Orsmond was adamant that no corners have ever been cut on safety, though Comair had cut costs in other areas to remain sustainable.
“As regards safety, we are obsessive, an airline has to be,” he says. “There is no way you can cut costs on safety maintenance — it is prescribed by law, there are no grey areas and it is absolute. There are no opportunities, and we don’t look for any.”
So, what was it like with a barrage of bad publicity and the need to resolve the regulatory problems and get the Kulula and BA planes flying again?
“We literally worked through the night for five nights in a row — and I must say the CAA worked through the night with us — all five nights until the two parties could satisfy each other,” Orsmond recalls.
“There was not a single [negative] finding on our maintenance of aircraft, nor on our flight operations.”
He is confident the business will survive all these knocks, though the total SA market has shrunk from 15-million domestic passenger departures a year pre-Covid to about 10-million. “But hopefully the market will grow to about 11.5-million this year,” Orsmond suggests.
The main hit has been on SA business travel, which has slumped to about 20%-30% of what it was. All those online chats have hit business travel hard.
“We are optimistic, we are in a growing market again,” Orsmond says. “We have structured our business for the current market, and we are also going aggressively into the regional market.”
He gives examples of adding routes to Zanzibar, Lusaka, Nairobi and Dar es Salaam and Malawi, and there are also plans to boost frequencies on existing routes, such as Mauritius, Harare and Victoria Falls.
As we continued to chat, I explained my own terror of Covid and said I had not flown since the pandemic first arrived.
“There is not a single recorded case of anyone getting Covid on a plane, anywhere.

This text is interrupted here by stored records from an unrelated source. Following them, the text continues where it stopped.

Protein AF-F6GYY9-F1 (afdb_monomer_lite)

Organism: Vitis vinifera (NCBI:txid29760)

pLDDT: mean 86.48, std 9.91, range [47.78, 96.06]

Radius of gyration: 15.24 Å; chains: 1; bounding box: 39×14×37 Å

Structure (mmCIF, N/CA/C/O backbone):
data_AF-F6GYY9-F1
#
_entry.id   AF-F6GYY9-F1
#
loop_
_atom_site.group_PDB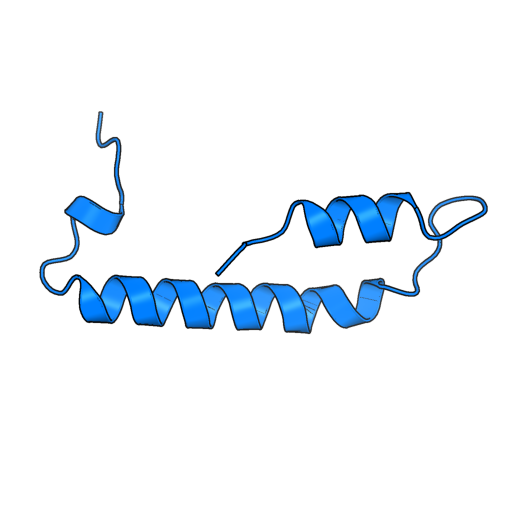
_atom_site.id
_atom_site.type_symbol
_atom_site.label_atom_id
_atom_site.label_alt_id
_atom_site.label_comp_id
_atom_site.label_asym_id
_atom_site.label_entity_id
_atom_site.label_seq_id
_atom_site.pdbx_PDB_ins_code
_atom_site.Cartn_x
_atom_site.Cartn_y
_atom_site.Cartn_z
_atom_site.occupancy
_atom_site.B_iso_or_equiv
_atom_site.auth_seq_id
_atom_site.auth_comp_id
_atom_site.auth_asym_id
_atom_site.auth_atom_id
_atom_site.pdbx_PDB_model_num
ATOM 1 N N . MET A 1 1 ? 25.451 -0.771 -0.026 1.00 47.78 1 MET A N 1
ATOM 2 C CA . MET A 1 1 ? 24.143 -0.284 0.463 1.00 47.78 1 MET A CA 1
ATOM 3 C C . MET A 1 1 ? 23.304 0.074 -0.757 1.00 47.78 1 MET A C 1
ATOM 5 O O . MET A 1 1 ? 23.584 1.085 -1.384 1.00 47.78 1 MET A O 1
ATOM 9 N N . TYR A 1 2 ? 22.382 -0.791 -1.189 1.00 50.66 2 TYR A N 1
ATOM 10 C CA . TYR A 1 2 ? 21.533 -0.510 -2.355 1.00 50.66 2 TYR A CA 1
ATOM 11 C C . TYR A 1 2 ? 20.323 0.311 -1.895 1.00 50.66 2 TYR A C 1
ATOM 13 O O . TYR A 1 2 ? 19.444 -0.217 -1.228 1.00 50.66 2 TYR A O 1
ATOM 21 N N . LEU A 1 3 ? 20.320 1.613 -2.195 1.00 71.31 3 LEU A N 1
ATOM 22 C CA . LEU A 1 3 ? 19.314 2.577 -1.722 1.00 71.31 3 LEU A CA 1
ATOM 23 C C . LEU A 1 3 ? 18.116 2.774 -2.671 1.00 71.31 3 LEU A C 1
ATOM 25 O O . LEU A 1 3 ? 17.300 3.658 -2.441 1.00 71.31 3 LEU A O 1
ATOM 29 N N . SER A 1 4 ? 17.966 1.977 -3.730 1.00 72.06 4 SER A N 1
ATOM 30 C CA . SER A 1 4 ? 16.752 2.032 -4.554 1.00 72.06 4 SER A CA 1
ATOM 31 C C . SER A 1 4 ? 16.525 0.728 -5.310 1.00 72.06 4 SER A C 1
ATOM 33 O O . SER A 1 4 ? 17.314 0.353 -6.179 1.00 72.06 4 SER A O 1
ATOM 35 N N . PHE A 1 5 ? 15.425 0.050 -4.984 1.00 72.94 5 PHE A N 1
ATOM 36 C CA . PHE A 1 5 ? 14.990 -1.175 -5.657 1.00 72.94 5 PHE A CA 1
ATOM 37 C C . PHE A 1 5 ? 14.607 -0.919 -7.118 1.00 72.94 5 PHE A C 1
ATOM 39 O O . PHE A 1 5 ? 14.902 -1.743 -7.979 1.00 72.94 5 PHE A O 1
ATOM 46 N N . GLY A 1 6 ? 14.062 0.261 -7.427 1.00 75.44 6 GLY A N 1
ATOM 47 C CA . GLY A 1 6 ? 13.760 0.658 -8.801 1.00 75.44 6 GLY A CA 1
ATOM 48 C C . GLY A 1 6 ? 15.003 0.786 -9.677 1.00 75.44 6 GLY A C 1
ATOM 49 O O . GLY A 1 6 ? 14.940 0.490 -10.867 1.00 75.44 6 GLY A O 1
ATOM 50 N N . LEU A 1 7 ? 16.167 1.154 -9.121 1.00 80.31 7 LEU A N 1
ATOM 51 C CA . LEU A 1 7 ? 17.410 1.278 -9.896 1.00 80.31 7 LEU A CA 1
ATOM 52 C C . LEU A 1 7 ? 17.913 -0.065 -10.448 1.00 80.31 7 LEU A C 1
ATOM 54 O O . LEU A 1 7 ? 18.540 -0.060 -11.504 1.00 80.31 7 LEU A O 1
ATOM 58 N N . GLN A 1 8 ? 17.581 -1.188 -9.804 1.00 86.56 8 GLN A N 1
ATOM 59 C CA . GLN A 1 8 ? 18.026 -2.528 -10.210 1.00 86.56 8 GLN A CA 1
ATOM 60 C C . GLN A 1 8 ? 17.217 -3.127 -11.373 1.00 86.56 8 GLN A C 1
ATOM 62 O O . GLN A 1 8 ? 17.667 -4.087 -11.991 1.00 86.56 8 GLN A O 1
ATOM 67 N N . TRP A 1 9 ? 16.055 -2.558 -11.707 1.00 90.06 9 TRP A N 1
ATOM 68 C CA . TRP A 1 9 ? 15.238 -3.021 -12.829 1.00 90.06 9 TRP A CA 1
ATOM 69 C C . TRP A 1 9 ? 15.757 -2.465 -14.154 1.00 90.06 9 TRP A C 1
ATOM 71 O O . TRP A 1 9 ? 15.888 -1.249 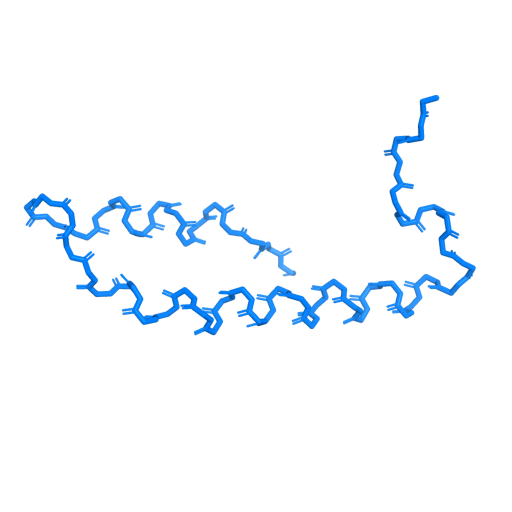-14.307 1.00 90.06 9 TRP A O 1
ATOM 81 N N . THR A 1 10 ? 16.034 -3.339 -15.121 1.00 92.06 10 THR A N 1
ATOM 82 C CA . THR A 1 10 ? 16.409 -2.924 -16.484 1.00 92.06 10 THR A CA 1
ATOM 83 C C . THR A 1 10 ? 15.240 -2.234 -17.190 1.00 92.06 10 THR A C 1
ATOM 85 O O . THR A 1 10 ? 15.442 -1.231 -17.868 1.00 92.06 10 THR A O 1
ATOM 88 N N . ASP A 1 11 ? 14.017 -2.721 -16.968 1.00 94.88 11 ASP A N 1
ATOM 89 C CA . ASP A 1 11 ? 12.781 -2.116 -17.460 1.00 94.88 11 ASP A CA 1
ATOM 90 C C . ASP A 1 11 ? 12.101 -1.308 -16.344 1.00 94.88 11 ASP A C 1
ATOM 92 O O . ASP A 1 11 ? 11.497 -1.861 -15.421 1.00 94.88 11 ASP A O 1
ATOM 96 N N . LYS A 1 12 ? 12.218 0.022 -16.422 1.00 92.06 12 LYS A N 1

The air filter is effective. You are more likely to get Covid in the airport car park than in an aircraft,” he assured me.
One big uncertainty affecting the SA aviation market is what will happen with the cash-gobbling SAA, into which investors need to put R3.5bn.

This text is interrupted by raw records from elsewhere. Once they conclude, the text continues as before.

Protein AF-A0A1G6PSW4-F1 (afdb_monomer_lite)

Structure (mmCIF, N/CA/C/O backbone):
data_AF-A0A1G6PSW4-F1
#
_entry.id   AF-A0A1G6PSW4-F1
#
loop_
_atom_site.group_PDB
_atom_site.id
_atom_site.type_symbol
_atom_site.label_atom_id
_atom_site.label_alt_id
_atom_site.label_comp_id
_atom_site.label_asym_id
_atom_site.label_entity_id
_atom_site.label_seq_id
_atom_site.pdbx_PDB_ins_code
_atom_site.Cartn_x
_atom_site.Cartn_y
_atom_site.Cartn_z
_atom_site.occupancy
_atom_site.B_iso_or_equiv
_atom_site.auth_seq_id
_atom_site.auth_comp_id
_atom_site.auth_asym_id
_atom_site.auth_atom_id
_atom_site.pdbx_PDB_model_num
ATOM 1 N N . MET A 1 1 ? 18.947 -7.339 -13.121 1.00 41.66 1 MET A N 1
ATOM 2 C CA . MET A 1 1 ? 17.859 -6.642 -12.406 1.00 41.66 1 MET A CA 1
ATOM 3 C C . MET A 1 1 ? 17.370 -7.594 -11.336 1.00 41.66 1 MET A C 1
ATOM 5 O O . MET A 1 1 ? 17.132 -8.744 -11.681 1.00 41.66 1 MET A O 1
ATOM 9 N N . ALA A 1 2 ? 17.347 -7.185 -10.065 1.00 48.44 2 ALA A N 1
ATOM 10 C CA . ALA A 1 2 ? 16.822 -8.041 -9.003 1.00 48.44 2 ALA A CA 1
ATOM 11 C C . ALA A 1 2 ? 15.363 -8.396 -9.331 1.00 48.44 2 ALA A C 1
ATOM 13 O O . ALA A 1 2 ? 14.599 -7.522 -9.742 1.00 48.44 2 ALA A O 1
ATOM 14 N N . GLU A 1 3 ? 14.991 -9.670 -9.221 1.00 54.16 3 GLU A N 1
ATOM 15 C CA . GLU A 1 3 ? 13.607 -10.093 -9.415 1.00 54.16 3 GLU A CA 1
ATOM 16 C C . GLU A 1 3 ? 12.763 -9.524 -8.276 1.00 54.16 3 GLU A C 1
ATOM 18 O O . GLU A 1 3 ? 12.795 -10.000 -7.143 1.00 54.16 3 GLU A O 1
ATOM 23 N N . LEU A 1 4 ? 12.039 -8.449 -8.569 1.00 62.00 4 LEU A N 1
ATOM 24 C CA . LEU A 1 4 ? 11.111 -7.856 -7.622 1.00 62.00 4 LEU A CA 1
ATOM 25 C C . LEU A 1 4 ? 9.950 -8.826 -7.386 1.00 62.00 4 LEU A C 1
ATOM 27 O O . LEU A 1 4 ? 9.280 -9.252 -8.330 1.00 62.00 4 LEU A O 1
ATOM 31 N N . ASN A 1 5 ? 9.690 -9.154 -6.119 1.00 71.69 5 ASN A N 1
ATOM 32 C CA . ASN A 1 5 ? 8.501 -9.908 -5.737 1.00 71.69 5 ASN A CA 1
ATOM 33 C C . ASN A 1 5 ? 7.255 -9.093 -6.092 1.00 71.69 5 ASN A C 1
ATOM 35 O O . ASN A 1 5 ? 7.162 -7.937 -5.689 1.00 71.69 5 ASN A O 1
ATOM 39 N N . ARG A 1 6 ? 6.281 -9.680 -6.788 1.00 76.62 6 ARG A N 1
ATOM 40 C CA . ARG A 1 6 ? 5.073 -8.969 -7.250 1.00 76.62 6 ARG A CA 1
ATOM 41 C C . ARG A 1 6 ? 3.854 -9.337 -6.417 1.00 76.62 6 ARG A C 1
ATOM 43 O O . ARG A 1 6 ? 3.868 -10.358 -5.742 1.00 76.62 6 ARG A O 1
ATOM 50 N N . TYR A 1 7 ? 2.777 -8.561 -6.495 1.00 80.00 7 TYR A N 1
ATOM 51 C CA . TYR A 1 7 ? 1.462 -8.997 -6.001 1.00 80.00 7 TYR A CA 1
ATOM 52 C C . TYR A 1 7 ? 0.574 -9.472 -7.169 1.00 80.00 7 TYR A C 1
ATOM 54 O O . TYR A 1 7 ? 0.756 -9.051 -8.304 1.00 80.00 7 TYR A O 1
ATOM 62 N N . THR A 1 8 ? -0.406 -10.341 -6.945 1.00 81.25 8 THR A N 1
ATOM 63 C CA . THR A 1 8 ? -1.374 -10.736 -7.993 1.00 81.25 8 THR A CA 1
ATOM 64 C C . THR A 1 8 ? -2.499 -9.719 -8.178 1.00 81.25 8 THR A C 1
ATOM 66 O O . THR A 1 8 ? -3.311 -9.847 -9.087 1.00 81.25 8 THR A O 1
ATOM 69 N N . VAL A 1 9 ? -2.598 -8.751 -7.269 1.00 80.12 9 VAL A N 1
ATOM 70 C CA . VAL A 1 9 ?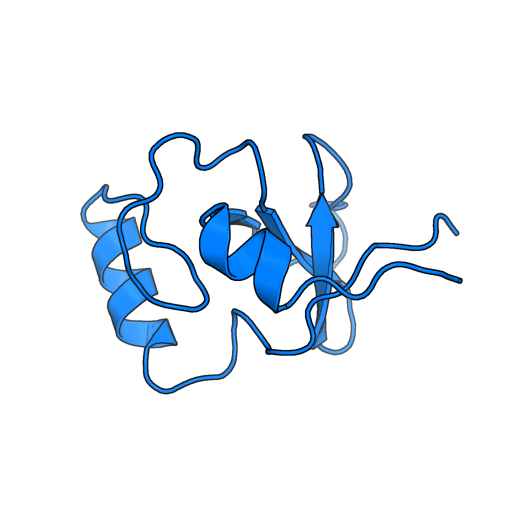 -3.583 -7.672 -7.290 1.00 80.12 9 VAL A CA 1
ATOM 71 C C . VAL A 1 9 ? -2.839 -6.354 -7.285 1.00 80.12 9 VAL A C 1
ATOM 73 O O . VAL A 1 9 ? -1.871 -6.205 -6.540 1.00 80.12 9 VAL A O 1
ATOM 76 N N . SER A 1 10 ? -3.314 -5.408 -8.088 1.00 78.62 10 SER A N 1
ATOM 77 C CA . SER A 1 10 ? -2.789 -4.054 -8.058 1.00 78.62 10 SER A CA 1
ATOM 78 C C . SER A 1 10 ? -3.189 -3.382 -6.745 1.00 78.62 10 SER A C 1
ATOM 80 O O . SER A 1 10 ? -4.385 -3.244 -6.470 1.00 78.62 10 SER A O 1
ATOM 82 N N . PRO A 1 11 ? -2.224 -2.915 -5.941 1.00 75.25 11 PRO A N 1
ATOM 83 C CA . PRO A 1 11 ? -2.501 -2.084 -4.772 1.00 75.25 11 PRO A CA 1
ATOM 84 C C . PRO A 1 11 ? -3.044 -0.695 -5.157 1.00 75.25 11 PRO A C 1
ATOM 86 O O . PRO A 1 11 ? -3.516 0.035 -4.290 1.00 75.25 11 PRO A O 1
ATOM 89 N N . PHE A 1 12 ? -2.977 -0.342 -6.449 1.00 72.06 12 PHE A N 1
ATOM 90 C CA . PHE A 1 12 ? -3.227 0.997 -6.990 1.00 72.06 12 PHE A CA 1
ATOM 91 C C . PHE A 1 12 ? -4.445 1.077 -7.914 1.00 72.06 12 PHE A C 1
ATOM 93 O O . PHE A 1 12 ? -4.853 2.168 -8.296 1.00 72.06 12 PHE A O 1
ATOM 100 N N . SER A 1 13 ? -5.042 -0.058 -8.287 1.00 64.19 13 SER A N 1
ATOM 101 C CA . SER A 1 13 ? -6.199 -0.095 -9.185 1.00 64.19 13 SER A CA 1
ATOM 102 C C . SER A 1 13 ? -7.328 -0.931 -8.586 1.00 64.19 13 SER A C 1
ATOM 104 O O . SER A 1 13 ? -7.467 -2.124 -8.861 1.00 64.19 13 SER A O 1
ATOM 106 N N . GLY A 1 14 ? -8.139 -0.288 -7.750 1.00 67.56 14 GLY A N 1
ATOM 107 C CA . GLY A 1 14 ? -9.357 -0.866 -7.194 1.00 67.56 14 GLY A CA 1
ATOM 108 C C . GLY A 1 14 ? -10.222 0.185 -6.507 1.00 67.56 14 GLY A C 1
ATOM 109 O O . GLY A 1 14 ? -9.743 1.272 -6.183 1.00 67.56 14 GLY A O 1
ATOM 110 N N . ASP A 1 15 ? -11.479 -0.167 -6.235 1.00 71.38 15 ASP A N 1
ATOM 111 C CA . ASP A 1 15 ? -12.509 0.729 -5.672 1.00 71.38 15 ASP A CA 1
ATOM 112 C C . ASP A 1 15 ? -12.091 1.408 -4.356 1.00 71.38 15 ASP A C 1
ATOM 114 O O . ASP A 1 15 ? -12.615 2.453 -3.983 1.00 71.38 15 ASP A O 1
ATOM 118 N N . ARG A 1 16 ? -11.121 0.817 -3.648 1.00 76.19 16 ARG A N 1
ATOM 119 C CA . ARG A 1 16 ? -10.630 1.287 -2.347 1.00 76.19 16 ARG A CA 1
ATOM 120 C C . ARG A 1 16 ? -9.445 2.243 -2.433 1.00 76.19 16 ARG A C 1
ATOM 122 O O . ARG A 1 16 ? -9.032 2.746 -1.393 1.00 76.19 16 ARG A O 1
ATOM 129 N N . TYR A 1 17 ? -8.882 2.492 -3.618 1.00 81.06 17 TYR A N 1
ATOM 130 C CA . TYR A 1 17 ? -7.697 3.344 -3.752 1.00 81.06 17 TYR A CA 1
ATOM 131 C C . TYR A 1 17 ? -7.949 4.742 -3.171 1.00 81.06 17 TYR A C 1
ATOM 133 O O . TYR A 1 17 ? -7.245 5.159 -2.254 1.00 81.06 17 TYR A O 1
ATOM 141 N N . SER A 1 18 ? -9.012 5.418 -3.615 1.00 83.50 18 SER A N 1
ATOM 142 C CA . SER A 1 18 ? -9.351 6.766 -3.140 1.00 83.50 18 SER A CA 1
ATOM 143 C C . SER A 1 18 ? -9.665 6.808 -1.640 1.00 83.50 18 SER A C 1
ATOM 145 O O . SER A 1 18 ? -9.295 7.760 -0.956 1.00 83.50 18 SER A O 1
ATOM 147 N N . GLU A 1 19 ? -10.310 5.770 -1.102 1.00 87.31 19 GLU A N 1
ATOM 148 C CA . GLU A 1 19 ? -10.591 5.668 0.336 1.00 87.31 19 GLU A CA 1
ATOM 149 C C . GLU A 1 19 ? -9.310 5.488 1.159 1.00 87.31 19 GLU A C 1
ATOM 151 O O . GLU A 1 19 ? -9.135 6.125 2.198 1.00 87.31 19 GLU A O 1
ATOM 156 N N . ASN A 1 20 ? -8.401 4.632 0.694 1.00 86.88 20 ASN A N 1
ATOM 157 C CA . ASN A 1 20 ? -7.127 4.378 1.357 1.00 86.88 20 ASN A CA 1
ATOM 158 C C . ASN A 1 20 ? -6.211 5.604 1.286 1.00 86.88 20 ASN A C 1
ATOM 160 O O . ASN A 1 20 ? -5.543 5.921 2.268 1.00 86.88 20 ASN A O 1
ATOM 164 N N . GLU A 1 21 ? -6.218 6.323 0.162 1.00 83.94 21 GLU A N 1
ATOM 165 C CA . GLU A 1 21 ? -5.485 7.580 0.011 1.00 83.94 21 GLU A CA 1
ATOM 166 C C . GLU A 1 21 ? -5.995 8.643 0.994 1.00 83.94 21 GLU A C 1
ATOM 168 O O . GLU A 1 21 ? -5.202 9.318 1.650 1.00 83.94 21 GLU A O 1
ATOM 173 N N . LYS A 1 22 ? -7.318 8.750 1.166 1.00 88.00 22 LYS A N 1
ATOM 174 C CA . LYS A 1 22 ? -7.909 9.655 2.156 1.00 88.00 22 LYS A CA 1
ATOM 175 C C . LYS A 1 22 ? -7.461 9.309 3.579 1.00 88.00 22 LYS A C 1
ATOM 177 O O . LYS A 1 22 ? -7.000 10.194 4.291 1.00 88.00 22 LYS A O 1
ATOM 182 N N . LYS A 1 23 ? -7.525 8.033 3.964 1.00 87.06 23 LYS A N 1
ATOM 183 C CA . LYS A 1 23 ? -7.056 7.558 5.278 1.00 87.06 23 LYS A CA 1
ATOM 184 C C . LYS A 1 23 ? -5.573 7.858 5.516 1.00 87.06 23 LYS A C 1
ATOM 186 O O . LYS A 1 23 ? -5.207 8.298 6.599 1.00 87.06 23 LYS A O 1
ATOM 191 N N . LEU A 1 24 ? -4.727 7.688 4.496 1.00 84.50 24 LEU A N 1
ATOM 192 C CA . LEU A 1 24 ? -3.310 8.071 4.566 1.00 84.50 24 LEU A CA 1
ATOM 193 C C . LEU A 1 24 ? -3.134 9.570 4.832 1.00 84.50 24 LEU A C 1
ATOM 195 O O . LEU A 1 24 ? -2.329 9.952 5.679 1.00 84.50 24 LEU A O 1
ATOM 199 N N . ARG A 1 25 ? -3.915 10.426 4.159 1.00 85.25 25 ARG A N 1
ATOM 200 C CA . ARG A 1 25 ? -3.910 11.882 4.401 1.00 85.25 25 ARG A CA 1
ATOM 201 C C . ARG A 1 25 ? -4.403 12.252 5.804 1.00 85.25 25 ARG A C 1
ATOM 203 O O . ARG A 1 25 ? -3.991 13.278 6.333 1.00 85.25 25 ARG A O 1
ATOM 210 N N . GLU A 1 26 ? -5.256 11.425 6.403 1.00 90.19 26 GLU A N 1
ATOM 211 C CA . GLU A 1 26 ? -5.745 11.565 7.783 1.00 90.19 26 GLU A CA 1
ATOM 212 C C . GLU A 1 26 ? -4.759 11.001 8.830 1.00 90.19 26 GLU A C 1
ATOM 214 O O . GLU A 1 26 ? -5.023 11.068 10.029 1.00 90.19 26 GLU A O 1
ATOM 219 N N . GLY A 1 27 ? -3.595 10.500 8.398 1.00 85.19 27 GLY A N 1
ATOM 220 C CA . GLY A 1 27 ? -2.538 9.983 9.272 1.00 85.19 27 GLY A CA 1
ATOM 221 C C . GLY A 1 27 ? -2.691 8.506 9.643 1.00 85.19 27 GLY A C 1
ATOM 222 O O . GLY A 1 27 ? -1.937 8.005 10.477 1.00 85.19 27 GLY A O 1
ATOM 223 N N . GLU A 1 28 ? -3.640 7.791 9.038 1.00 89.81 28 GLU A N 1
ATOM 224 C CA . GLU A 1 28 ? -3.747 6.341 9.184 1.00 89.81 28 GLU A CA 1
ATOM 225 C C . GLU A 1 28 ? -2.754 5.602 8.276 1.00 89.81 28 GLU A C 1
ATOM 227 O O . GLU A 1 28 ? -2.250 6.125 7.286 1.00 89.81 28 GLU A O 1
ATOM 232 N N . THR A 1 29 ? -2.529 4.321 8.570 1.00 87.75 29 THR A N 1
ATOM 233 C CA . THR A 1 29 ? -1.670 3.426 7.782 1.00 87.75 29 THR A CA 1
ATOM 234 C C . THR A 1 29 ? -2.469 2.244 7.212 1.00 87.75 29 THR A C 1
ATOM 236 O O . THR A 1 29 ? -2.257 1.091 7.603 1.00 87.75 29 THR A O 1
ATOM 239 N N . PRO A 1 30 ? -3.447 2.477 6.316 1.00 91.00 30 PRO A N 1
ATOM 240 C CA . PRO A 1 30 ? -4.243 1.406 5.732 1.00 91.00 30 PRO A CA 1
ATOM 241 C C . PRO A 1 30 ? -3.413 0.546 4.772 1.00 91.00 30 PRO A C 1
ATOM 243 O O . PRO A 1 30 ? -2.530 1.020 4.063 1.00 91.00 30 PRO A O 1
ATOM 246 N N . CYS A 1 31 ? -3.754 -0.734 4.686 1.00 89.00 31 CYS A N 1
ATOM 247 C CA . CYS A 1 31 ? -3.231 -1.622 3.661 1.00 89.00 31 CYS A CA 1
ATOM 248 C C . CYS A 1 31 ? -3.765 -1.186 2.295 1.00 89.00 31 CYS A C 1
ATOM 250 O O . CYS A 1 31 ? -4.982 -1.164 2.116 1.00 89.00 31 CYS A O 1
ATOM 252 N N . ALA A 1 32 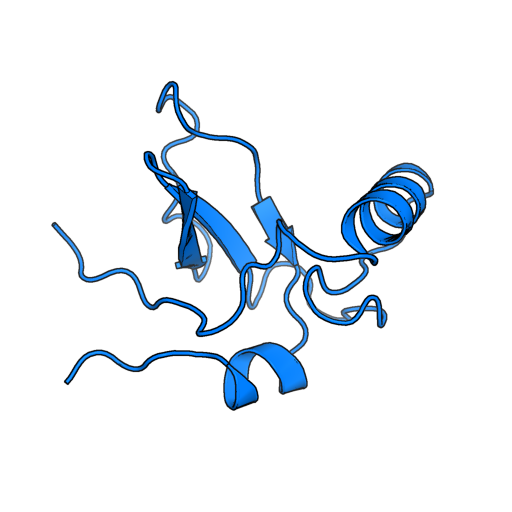? -2.894 -0.951 1.313 1.00 86.50 32 ALA A N 1
ATOM 253 C CA . ALA A 1 32 ? -3.326 -0.500 -0.016 1.00 86.50 32 ALA A CA 1
ATOM 254 C C . ALA A 1 32 ? -4.302 -1.462 -0.724 1.00 86.50 32 ALA A C 1
ATOM 256 O O . ALA A 1 32 ? -5.176 -1.021 -1.459 1.00 86.50 32 ALA A O 1
ATOM 257 N N . ILE A 1 33 ? -4.221 -2.768 -0.441 1.00 87.19 33 ILE A N 1
ATOM 258 C CA . ILE A 1 33 ? -5.092 -3.782 -1.056 1.00 87.19 33 ILE A CA 1
ATOM 259 C C . ILE A 1 33 ? -6.472 -3.852 -0.380 1.00 87.19 33 ILE A C 1
ATOM 261 O O . ILE A 1 33 ? -7.496 -3.916 -1.055 1.00 87.19 33 ILE A O 1
ATOM 265 N N . CYS A 1 34 ? -6.529 -3.898 0.957 1.00 88.94 34 CYS A N 1
ATOM 266 C CA . CYS A 1 34 ? -7.782 -4.185 1.677 1.00 88.94 34 CYS A CA 1
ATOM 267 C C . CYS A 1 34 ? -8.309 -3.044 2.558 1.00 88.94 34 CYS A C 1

“It is an insolvent business,” says Orsmond. “Public enterprises minister Pravin Gordhan and his department are trying to secure additional funding for SAA, as the proposed investors won’t put it in. However, we welcome SAA as a competitor.
Globally, short-haul domestic travel is recovering rapidly from pre-Covid levels ... This is good news for our travel industry
There has been talk that Comair has its own financial crisis, to which he responds: “We are currently engaging with all our funders and investors to ensure that we can take advantage of the recovery of travel markets. Globally, short-haul domestic travel is recovering rapidly from pre-Covid levels and we see this happening now in SA. This is good news for our travel industry.
“There are 50 flights a day from Joburg to Cape Town. If you book in advance, you can get a flight for R1,000 one-way. Nowhere in the world is cheaper than SA, —we have the lowest airfares in the world.”
I am a bit of a nut about cheese, and I cheekily suggested we share a local cheese board. What a rip-off it turned out to be.
Only two of the four microscopic morsels of cheese — not enough for a mousetrap — had any real flavour. There was lots and lots and lots of toast and biscuits — most biscuits were fine, but the digestive I tried was soggy. Maybe it had tried to escape and gone for a swim?
Orsmond had another glass of white, while I opted for a (surprisingly generous) glass of Vergelegen red blend. It was the only truly classy thing about our lunch (apart from the two of us).
I accept that when you dine in a plush hotel, you will often be charged plush hotel prices, but I also expect five-star food in return.
I know we (Orsmond, fortunately) were also paying for the view from the Westcliffe’s terrace, but we had not gone over the top in what we ate, and the food had failed to live up to its price tag. I won’t be back.
Fortunately, though, the company made up for it.